Instantly the loafer was forgotten. Notwithstanding the fact that the detective was a confirmed bachelor, and an ugly man who had surrendered all thought of unrecompensed feminine companionship late in his adolescence, he appreciated a small waist and a dainty profile as well as any male creature. The appearance of both in a comely pearl-pink dress and clever hat under a matching parasol was compensation enough for hundreds of hours spent watching buildings and strangers and conveyances passing to and fro. His angle gave him a view of the front of the hotel as well, on Second Street, and when the apparition stepped briskly around the corner and lifted an abundance of skirts and petticoats to climb the steps to the entrance, he was certain he’d identified the member of the company who’d commanded more column inches on the part of masculine journalists than all the rest combined.
He found himself (he was loath to use a word that connoted personal weakness, but no other signified) enchanted. In the romance of newspaper work, every victorious general was handsome and distinguished, every visiting dignitary a gentleman, every actress older than twelve and younger than forty a vision, virginal and touched with stardust; the facts, that Custer looked like a basset hound, Grand Duke Alexis was a drunk, and Sarah Bernhardt had the morals of an alley cat and rather resembled one, were things the mature subscriber assigned to harsh reality. But no hyperbole did justice to April Clay in the flesh. Even from a distance, Philip Rittenhouse understood immediately that it didn’t matter how well or poorly the young lady acted as long as one could say that he had seen her. And he knew then that no other employee of the Pinkerton National Detective Agency would be the one to put her in shackles.
20
As long as he could remember, Jack Brixton loved to blow things up.
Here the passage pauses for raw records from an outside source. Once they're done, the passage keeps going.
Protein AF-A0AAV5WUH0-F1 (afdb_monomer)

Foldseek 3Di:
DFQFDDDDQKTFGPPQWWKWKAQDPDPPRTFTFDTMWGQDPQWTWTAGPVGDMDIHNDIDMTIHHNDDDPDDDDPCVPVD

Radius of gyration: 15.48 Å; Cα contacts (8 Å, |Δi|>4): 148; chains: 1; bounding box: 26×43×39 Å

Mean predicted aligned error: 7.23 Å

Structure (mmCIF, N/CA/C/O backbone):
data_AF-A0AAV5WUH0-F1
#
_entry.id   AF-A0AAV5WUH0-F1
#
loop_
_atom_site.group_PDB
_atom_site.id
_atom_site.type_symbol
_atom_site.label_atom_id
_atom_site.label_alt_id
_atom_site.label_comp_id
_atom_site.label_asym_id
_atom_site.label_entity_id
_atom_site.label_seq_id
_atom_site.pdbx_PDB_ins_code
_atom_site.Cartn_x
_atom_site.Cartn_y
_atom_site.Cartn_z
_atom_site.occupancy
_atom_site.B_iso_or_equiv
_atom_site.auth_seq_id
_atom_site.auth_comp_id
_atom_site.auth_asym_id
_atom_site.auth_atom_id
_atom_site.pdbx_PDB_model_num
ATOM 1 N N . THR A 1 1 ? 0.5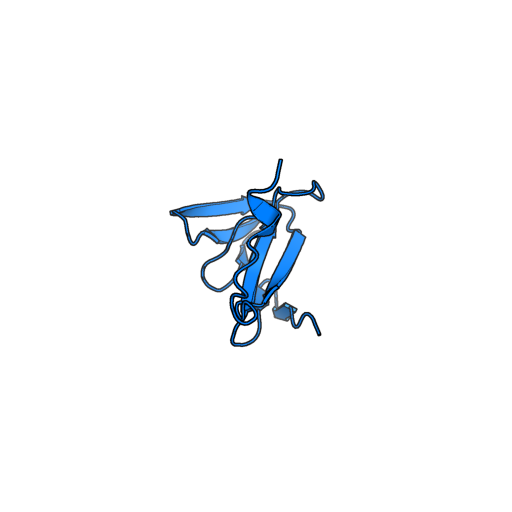73 -5.369 17.273 1.00 48.56 1 THR A N 1
ATOM 2 C CA . THR A 1 1 ? 1.314 -6.134 16.249 1.00 48.56 1 THR A CA 1
ATOM 3 C C . THR A 1 1 ? 0.891 -5.681 14.862 1.00 48.56 1 THR A C 1
ATOM 5 O O . THR A 1 1 ? -0.276 -5.761 14.476 1.00 48.56 1 THR A O 1
ATOM 8 N N . THR A 1 2 ? 1.832 -5.084 14.144 1.00 57.12 2 THR A N 1
ATOM 9 C CA . THR A 1 2 ? 1.700 -4.525 12.793 1.00 57.12 2 THR A CA 1
ATOM 10 C C . THR A 1 2 ? 1.718 -5.679 11.793 1.00 57.12 2 THR A C 1
ATOM 12 O O . THR A 1 2 ? 2.762 -6.019 11.257 1.00 57.12 2 THR A O 1
ATOM 15 N N . SER A 1 3 ? 0.598 -6.387 11.639 1.00 68.06 3 SER A N 1
ATOM 16 C CA . SER A 1 3 ? 0.542 -7.583 10.783 1.00 68.06 3 SER A CA 1
ATOM 17 C C . SER A 1 3 ? 0.476 -7.192 9.306 1.00 68.06 3 SER A C 1
ATOM 19 O O . SER A 1 3 ? -0.580 -7.281 8.683 1.00 68.06 3 SER A O 1
ATOM 21 N N . LEU A 1 4 ? 1.599 -6.680 8.806 1.00 87.56 4 LEU A N 1
ATOM 22 C CA . LEU A 1 4 ? 1.900 -6.610 7.388 1.00 87.56 4 LEU A CA 1
ATOM 23 C C . LEU A 1 4 ? 2.104 -8.044 6.903 1.00 87.56 4 LEU A C 1
ATOM 25 O O . LEU A 1 4 ? 2.921 -8.779 7.461 1.00 87.56 4 LEU A O 1
ATOM 29 N N . GLU A 1 5 ? 1.350 -8.439 5.893 1.00 90.00 5 GLU A N 1
ATOM 30 C CA . GLU A 1 5 ? 1.416 -9.768 5.304 1.00 90.00 5 GLU A CA 1
ATOM 31 C C . GLU A 1 5 ? 2.185 -9.667 3.986 1.00 90.00 5 GLU A C 1
ATOM 33 O O . GLU A 1 5 ? 1.955 -8.758 3.188 1.00 90.00 5 GLU A O 1
ATOM 38 N N . LYS A 1 6 ? 3.149 -10.569 3.783 1.00 89.69 6 LYS A N 1
ATOM 39 C CA . LYS A 1 6 ? 3.988 -10.619 2.580 1.00 89.69 6 LYS A CA 1
ATOM 40 C C . LYS A 1 6 ? 3.885 -12.009 1.970 1.00 89.69 6 LYS A C 1
ATOM 42 O O . LYS A 1 6 ? 4.106 -12.989 2.682 1.00 89.69 6 LYS A O 1
ATOM 47 N N . ARG A 1 7 ? 3.560 -12.098 0.682 1.00 86.38 7 ARG A N 1
ATOM 48 C CA . ARG A 1 7 ? 3.476 -13.365 -0.065 1.00 86.38 7 ARG A CA 1
ATOM 49 C C . ARG A 1 7 ? 3.929 -13.138 -1.497 1.00 86.38 7 ARG A C 1
ATOM 51 O O . ARG A 1 7 ? 3.279 -12.373 -2.182 1.00 86.38 7 ARG A O 1
ATOM 58 N N . ASP A 1 8 ? 5.028 -13.760 -1.918 1.00 85.06 8 ASP A N 1
ATOM 59 C CA . ASP A 1 8 ? 5.505 -13.816 -3.315 1.00 85.06 8 ASP A CA 1
ATOM 60 C C . ASP A 1 8 ? 5.207 -12.570 -4.167 1.00 85.06 8 ASP A C 1
ATOM 62 O O . ASP A 1 8 ? 4.414 -12.594 -5.105 1.00 85.06 8 ASP A O 1
ATOM 66 N N . GLY A 1 9 ? 5.838 -11.447 -3.814 1.00 90.44 9 GLY A N 1
ATOM 67 C CA . GLY A 1 9 ? 5.659 -10.188 -4.540 1.00 90.44 9 GLY A CA 1
ATOM 68 C C . GLY A 1 9 ? 4.349 -9.459 -4.235 1.00 90.44 9 GLY A C 1
ATOM 69 O O . GLY A 1 9 ? 4.048 -8.484 -4.898 1.00 90.44 9 GLY A O 1
ATOM 70 N N . GLU A 1 10 ? 3.578 -9.862 -3.235 1.00 94.25 10 GLU A N 1
ATOM 71 C CA . GLU A 1 10 ? 2.382 -9.169 -2.755 1.00 94.25 10 GLU A CA 1
ATOM 72 C C . GLU A 1 10 ? 2.578 -8.682 -1.315 1.00 94.25 10 GLU A C 1
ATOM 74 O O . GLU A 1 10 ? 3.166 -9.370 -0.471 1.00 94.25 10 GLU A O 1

He’d conducted his first experiment in detonation at the age of five, removing a tablespoonful of black powder from the keg his father used to charge his squirrel rifle and mixing it with the tobacco in his pouch. When that rugged old farmer touched a match to his tightly packed corncob pipe, the powder went up with a sharp crack and a blue flash, singeing his whiskers and eyebrows and puncturing his right eardrum, leaving him deaf on that side for life. It was all very satisfying, and worth the razor-strop beating that followed, even though it made thick welts on his backside that many a woman of lewd reputation would remark upon in later years.